### What the task requires
In the listing below, find the line that contains "ATOM 78 O O" and the line that contains "ATOM 86 O O". Quote both and every line between them, exactly, and nothing more.

### Supplied records
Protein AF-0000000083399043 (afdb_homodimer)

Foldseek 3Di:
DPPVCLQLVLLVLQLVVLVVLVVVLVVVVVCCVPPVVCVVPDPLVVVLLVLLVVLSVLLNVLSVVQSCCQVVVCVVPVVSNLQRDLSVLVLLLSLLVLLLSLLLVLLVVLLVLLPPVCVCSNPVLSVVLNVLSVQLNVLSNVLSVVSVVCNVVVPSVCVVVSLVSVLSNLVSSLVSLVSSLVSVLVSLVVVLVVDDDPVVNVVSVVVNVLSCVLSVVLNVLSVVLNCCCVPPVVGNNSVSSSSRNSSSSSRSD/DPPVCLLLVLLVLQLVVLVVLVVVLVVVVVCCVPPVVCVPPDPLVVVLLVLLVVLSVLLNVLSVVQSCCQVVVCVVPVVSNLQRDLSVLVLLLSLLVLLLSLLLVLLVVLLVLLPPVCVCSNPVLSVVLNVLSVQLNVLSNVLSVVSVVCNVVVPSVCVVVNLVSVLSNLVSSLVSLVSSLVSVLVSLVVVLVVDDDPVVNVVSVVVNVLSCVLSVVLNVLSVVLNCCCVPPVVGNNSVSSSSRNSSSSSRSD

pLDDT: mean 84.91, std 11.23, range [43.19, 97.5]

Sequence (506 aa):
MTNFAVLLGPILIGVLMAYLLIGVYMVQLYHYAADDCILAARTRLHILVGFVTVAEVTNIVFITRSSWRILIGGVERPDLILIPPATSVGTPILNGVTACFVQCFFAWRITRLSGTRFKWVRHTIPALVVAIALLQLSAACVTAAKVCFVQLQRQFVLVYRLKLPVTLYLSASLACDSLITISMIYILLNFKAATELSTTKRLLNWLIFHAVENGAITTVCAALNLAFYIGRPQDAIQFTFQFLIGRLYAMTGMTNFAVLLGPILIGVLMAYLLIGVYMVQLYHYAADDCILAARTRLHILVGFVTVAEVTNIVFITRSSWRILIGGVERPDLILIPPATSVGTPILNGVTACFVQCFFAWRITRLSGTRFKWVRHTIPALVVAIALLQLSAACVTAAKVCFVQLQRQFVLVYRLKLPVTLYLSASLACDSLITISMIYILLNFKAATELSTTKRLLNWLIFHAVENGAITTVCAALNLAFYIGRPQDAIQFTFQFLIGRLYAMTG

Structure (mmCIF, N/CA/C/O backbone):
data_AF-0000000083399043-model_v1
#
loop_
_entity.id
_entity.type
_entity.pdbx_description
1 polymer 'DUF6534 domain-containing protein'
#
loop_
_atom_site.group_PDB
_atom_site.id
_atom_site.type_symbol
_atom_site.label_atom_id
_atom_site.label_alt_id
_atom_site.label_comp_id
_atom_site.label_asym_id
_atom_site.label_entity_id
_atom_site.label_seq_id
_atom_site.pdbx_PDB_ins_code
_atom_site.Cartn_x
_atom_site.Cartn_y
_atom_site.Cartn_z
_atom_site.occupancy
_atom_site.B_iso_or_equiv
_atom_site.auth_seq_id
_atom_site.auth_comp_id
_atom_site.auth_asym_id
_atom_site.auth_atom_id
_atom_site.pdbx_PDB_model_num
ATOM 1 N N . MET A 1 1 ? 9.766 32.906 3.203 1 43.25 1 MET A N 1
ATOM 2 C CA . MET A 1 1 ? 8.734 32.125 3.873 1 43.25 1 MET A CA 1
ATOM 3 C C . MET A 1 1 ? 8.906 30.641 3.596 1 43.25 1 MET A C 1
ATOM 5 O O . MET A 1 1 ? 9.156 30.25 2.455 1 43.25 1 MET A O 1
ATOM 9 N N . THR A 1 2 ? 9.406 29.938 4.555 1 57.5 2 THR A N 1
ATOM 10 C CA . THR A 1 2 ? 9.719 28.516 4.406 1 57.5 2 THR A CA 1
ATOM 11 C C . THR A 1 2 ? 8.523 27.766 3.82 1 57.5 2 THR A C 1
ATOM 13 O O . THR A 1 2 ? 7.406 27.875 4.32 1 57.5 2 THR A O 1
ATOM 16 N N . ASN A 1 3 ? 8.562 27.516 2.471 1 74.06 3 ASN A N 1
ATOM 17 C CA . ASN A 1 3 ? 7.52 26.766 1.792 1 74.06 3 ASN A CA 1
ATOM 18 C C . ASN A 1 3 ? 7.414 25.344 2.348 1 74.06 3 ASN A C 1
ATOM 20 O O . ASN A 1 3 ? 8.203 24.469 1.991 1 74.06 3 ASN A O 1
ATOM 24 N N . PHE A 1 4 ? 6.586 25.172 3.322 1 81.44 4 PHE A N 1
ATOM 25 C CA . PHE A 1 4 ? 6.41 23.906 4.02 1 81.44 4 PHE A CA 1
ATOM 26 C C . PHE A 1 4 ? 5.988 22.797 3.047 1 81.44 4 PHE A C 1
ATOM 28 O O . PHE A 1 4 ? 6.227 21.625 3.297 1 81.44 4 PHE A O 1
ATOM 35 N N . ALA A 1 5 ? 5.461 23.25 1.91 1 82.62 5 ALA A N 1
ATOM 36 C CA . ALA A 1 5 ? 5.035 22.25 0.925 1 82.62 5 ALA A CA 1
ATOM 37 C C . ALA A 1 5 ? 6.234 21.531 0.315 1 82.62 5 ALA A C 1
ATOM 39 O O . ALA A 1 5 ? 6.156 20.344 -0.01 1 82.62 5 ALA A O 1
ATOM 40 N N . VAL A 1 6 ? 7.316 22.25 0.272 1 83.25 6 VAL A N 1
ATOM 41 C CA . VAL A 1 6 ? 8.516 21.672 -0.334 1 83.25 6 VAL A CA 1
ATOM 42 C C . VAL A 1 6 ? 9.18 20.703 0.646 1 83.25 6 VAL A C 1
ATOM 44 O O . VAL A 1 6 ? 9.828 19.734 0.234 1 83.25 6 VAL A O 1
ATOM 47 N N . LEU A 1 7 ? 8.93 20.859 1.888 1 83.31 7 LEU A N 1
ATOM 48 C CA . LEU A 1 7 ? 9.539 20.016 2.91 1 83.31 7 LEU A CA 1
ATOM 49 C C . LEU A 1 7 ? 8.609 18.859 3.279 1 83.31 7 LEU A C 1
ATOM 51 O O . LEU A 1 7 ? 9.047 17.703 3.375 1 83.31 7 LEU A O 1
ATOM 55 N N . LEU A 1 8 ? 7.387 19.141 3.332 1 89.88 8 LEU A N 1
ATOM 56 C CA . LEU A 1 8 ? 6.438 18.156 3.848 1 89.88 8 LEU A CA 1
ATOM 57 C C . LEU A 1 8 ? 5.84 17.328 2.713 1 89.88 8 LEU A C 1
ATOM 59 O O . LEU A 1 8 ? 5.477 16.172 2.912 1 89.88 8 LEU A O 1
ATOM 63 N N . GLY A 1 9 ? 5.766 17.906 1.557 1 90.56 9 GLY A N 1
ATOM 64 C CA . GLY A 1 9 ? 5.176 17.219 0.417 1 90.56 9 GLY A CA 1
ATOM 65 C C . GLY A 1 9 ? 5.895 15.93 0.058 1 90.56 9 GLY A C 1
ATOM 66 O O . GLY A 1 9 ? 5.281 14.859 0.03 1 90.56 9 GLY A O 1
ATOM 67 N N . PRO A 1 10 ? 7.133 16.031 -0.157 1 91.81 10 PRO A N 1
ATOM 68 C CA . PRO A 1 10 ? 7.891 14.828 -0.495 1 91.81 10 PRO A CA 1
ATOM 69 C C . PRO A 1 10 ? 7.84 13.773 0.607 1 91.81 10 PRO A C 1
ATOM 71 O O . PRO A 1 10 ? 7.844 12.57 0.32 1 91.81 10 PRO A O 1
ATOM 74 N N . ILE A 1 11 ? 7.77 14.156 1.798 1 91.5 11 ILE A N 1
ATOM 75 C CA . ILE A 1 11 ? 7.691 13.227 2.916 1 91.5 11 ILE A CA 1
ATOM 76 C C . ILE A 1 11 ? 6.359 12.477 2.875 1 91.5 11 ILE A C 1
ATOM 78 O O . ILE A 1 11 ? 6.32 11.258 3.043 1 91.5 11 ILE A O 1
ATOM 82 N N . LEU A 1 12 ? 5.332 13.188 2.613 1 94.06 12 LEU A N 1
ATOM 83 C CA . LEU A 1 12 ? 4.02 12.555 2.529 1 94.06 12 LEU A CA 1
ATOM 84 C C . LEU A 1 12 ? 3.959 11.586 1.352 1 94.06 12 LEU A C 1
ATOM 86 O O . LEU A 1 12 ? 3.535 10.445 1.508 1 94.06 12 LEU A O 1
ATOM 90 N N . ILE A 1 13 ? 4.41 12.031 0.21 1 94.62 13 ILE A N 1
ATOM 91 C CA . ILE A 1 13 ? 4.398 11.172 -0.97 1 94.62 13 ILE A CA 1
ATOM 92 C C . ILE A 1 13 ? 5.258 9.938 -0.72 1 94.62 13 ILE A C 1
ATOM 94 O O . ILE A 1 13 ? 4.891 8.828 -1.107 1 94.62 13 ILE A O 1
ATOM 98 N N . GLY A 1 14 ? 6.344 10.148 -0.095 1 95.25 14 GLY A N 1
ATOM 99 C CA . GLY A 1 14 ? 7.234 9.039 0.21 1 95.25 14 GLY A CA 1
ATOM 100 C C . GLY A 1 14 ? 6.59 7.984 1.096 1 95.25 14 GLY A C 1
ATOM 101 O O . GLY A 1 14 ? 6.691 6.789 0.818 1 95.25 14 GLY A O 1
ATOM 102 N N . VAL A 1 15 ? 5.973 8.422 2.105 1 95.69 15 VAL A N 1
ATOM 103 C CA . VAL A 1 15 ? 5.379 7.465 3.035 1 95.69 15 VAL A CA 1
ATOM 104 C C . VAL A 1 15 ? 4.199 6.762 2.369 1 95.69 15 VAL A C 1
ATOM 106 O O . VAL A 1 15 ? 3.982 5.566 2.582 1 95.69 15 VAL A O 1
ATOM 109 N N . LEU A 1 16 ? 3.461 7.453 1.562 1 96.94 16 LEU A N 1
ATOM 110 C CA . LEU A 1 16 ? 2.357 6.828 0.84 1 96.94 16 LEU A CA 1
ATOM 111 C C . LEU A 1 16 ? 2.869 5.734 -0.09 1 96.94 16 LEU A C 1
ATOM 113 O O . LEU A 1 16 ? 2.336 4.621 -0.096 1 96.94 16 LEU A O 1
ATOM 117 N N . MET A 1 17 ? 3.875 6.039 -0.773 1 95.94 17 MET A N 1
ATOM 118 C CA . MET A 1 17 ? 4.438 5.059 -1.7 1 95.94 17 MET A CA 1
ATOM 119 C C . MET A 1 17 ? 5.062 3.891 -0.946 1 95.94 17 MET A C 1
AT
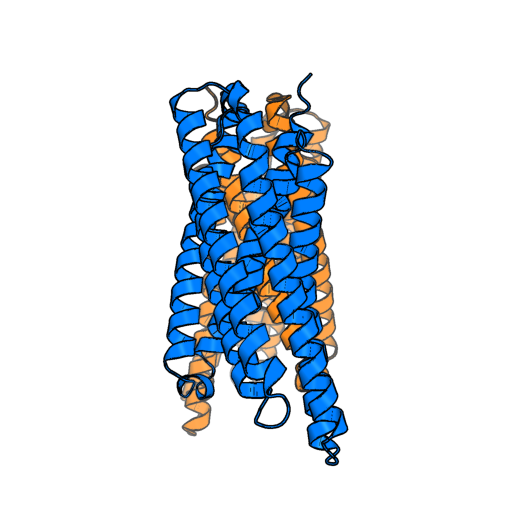OM 121 O O . MET A 1 17 ? 5.027 2.752 -1.418 1 95.94 17 MET A O 1
ATOM 125 N N . ALA A 1 18 ? 5.641 4.207 0.139 1 96.88 18 ALA A N 1
ATOM 126 C CA . ALA A 1 18 ? 6.207 3.143 0.961 1 96.88 18 ALA A CA 1
ATOM 127 C C . ALA A 1 18 ? 5.133 2.139 1.373 1 96.88 18 ALA A C 1
ATOM 129 O O . ALA A 1 18 ? 5.359 0.927 1.328 1 96.88 18 ALA A O 1
ATOM 130 N N . TYR A 1 19 ? 4.035 2.617 1.76 1 96.75 19 TYR A N 1
ATOM 131 C CA . TYR A 1 19 ? 2.945 1.734 2.16 1 96.75 19 TYR A CA 1
ATOM 132 C C . TYR A 1 19 ? 2.402 0.963 0.963 1 96.75 19 TYR A C 1
ATOM 134 O O . TYR A 1 19 ? 2.037 -0.209 1.085 1 96.75 19 TYR A O 1
ATOM 142 N N . LEU A 1 20 ? 2.33 1.598 -0.169 1 96.12 20 LEU A N 1
ATOM 143 C CA . LEU A 1 20 ? 1.941 0.901 -1.391 1 96.12 20 LEU A CA 1
ATOM 144 C C . LEU A 1 20 ? 2.861 -0.287 -1.655 1 96.12 20 LEU A C 1
ATOM 146 O O . LEU A 1 20 ? 2.391 -1.398 -1.906 1 96.12 20 LEU A O 1
ATOM 150 N N . LEU A 1 21 ? 4.098 -0.051 -1.524 1 95.44 21 LEU A N 1
ATOM 151 C CA . LEU A 1 21 ? 5.086 -1.08 -1.826 1 95.44 21 LEU A CA 1
ATOM 152 C C . LEU A 1 21 ? 5.062 -2.182 -0.771 1 95.44 21 LEU A C 1
ATOM 154 O O . LEU A 1 21 ? 5.301 -3.35 -1.083 1 95.44 21 LEU A O 1
ATOM 158 N N . ILE A 1 22 ? 4.812 -1.815 0.451 1 95.06 22 ILE A N 1
ATOM 159 C CA . ILE A 1 22 ? 4.699 -2.826 1.497 1 95.06 22 ILE A CA 1
ATOM 160 C C . ILE A 1 22 ? 3.506 -3.734 1.212 1 95.06 22 ILE A C 1
ATOM 162 O O . ILE A 1 22 ? 3.551 -4.934 1.492 1 95.06 22 ILE A O 1
ATOM 166 N N . GLY A 1 23 ? 2.436 -3.168 0.719 1 93.25 23 GLY A N 1
ATOM 167 C CA . GLY A 1 23 ? 1.309 -3.988 0.3 1 93.25 23 GLY A CA 1
ATOM 168 C C . GLY A 1 23 ? 1.674 -5.008 -0.762 1 93.25 23 GLY A C 1
ATOM 169 O O . GLY A 1 23 ? 1.338 -6.188 -0.639 1 93.25 23 GLY A O 1
ATOM 170 N N . VAL A 1 24 ? 2.383 -4.57 -1.716 1 91.69 24 VAL A N 1
ATOM 171 C CA . VAL A 1 24 ? 2.844 -5.453 -2.781 1 91.69 24 VAL A CA 1
ATOM 172 C C . VAL A 1 24 ? 3.752 -6.535 -2.201 1 91.69 24 VAL A C 1
ATOM 174 O O . VAL A 1 24 ? 3.604 -7.719 -2.521 1 91.69 24 VAL A O 1
ATOM 177 N N . TYR A 1 25 ? 4.582 -6.141 -1.336 1 91.69 25 TYR A N 1
ATOM 178 C CA . TYR A 1 25 ? 5.551 -7.047 -0.728 1 91.69 25 TYR A CA 1
ATOM 179 C C . TYR A 1 25 ? 4.848 -8.125 0.096 1 91.69 25 TYR A C 1
ATOM 181 O O . TYR A 1 25 ? 5.246 -9.289 0.073 1 91.69 25 TYR A O 1
ATOM 189 N N . MET A 1 26 ? 3.834 -7.742 0.732 1 89.69 26 MET A N 1
ATOM 190 C CA . MET A 1 26 ? 3.115 -8.688 1.581 1 89.69 26 MET A CA 1
ATOM 191 C C . MET A 1 26 ? 2.451 -9.773 0.742 1 89.69 26 MET A C 1
ATOM 193 O O . MET A 1 26 ? 2.426 -10.938 1.138 1 89.69 26 MET A O 1
ATOM 197 N N . VAL A 1 27 ? 1.923 -9.422 -0.339 1 87.56 27 VAL A N 1
ATOM 198 C CA . VAL A 1 27 ? 1.309 -10.406 -1.22 1 87.56 27 VAL A CA 1
ATOM 199 C C . VAL A 1 27 ? 2.381 -11.344 -1.777 1 87.56 27 VAL A C 1
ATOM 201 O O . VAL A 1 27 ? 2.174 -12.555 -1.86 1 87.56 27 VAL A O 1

### Result below
ATOM 78 O O . ILE A 1 11 ? 6.32 11.258 3.043 1 91.5 11 ILE A O 1
ATOM 82 N N . LEU A 1 12 ? 5.332 13.188 2.613 1 94.06 12 LEU A N 1
ATOM 83 C CA . LEU A 1 12 ? 4.02 12.555 2.529 1 94.06 12 LEU A CA 1
ATOM 84 C C . LEU A 1 12 ? 3.959 11.586 1.352 1 94.06 12 LEU A C 1
ATOM 86 O O . LEU A 1 12 ? 3.535 10.445 1.508 1 94.06 12 LEU A O 1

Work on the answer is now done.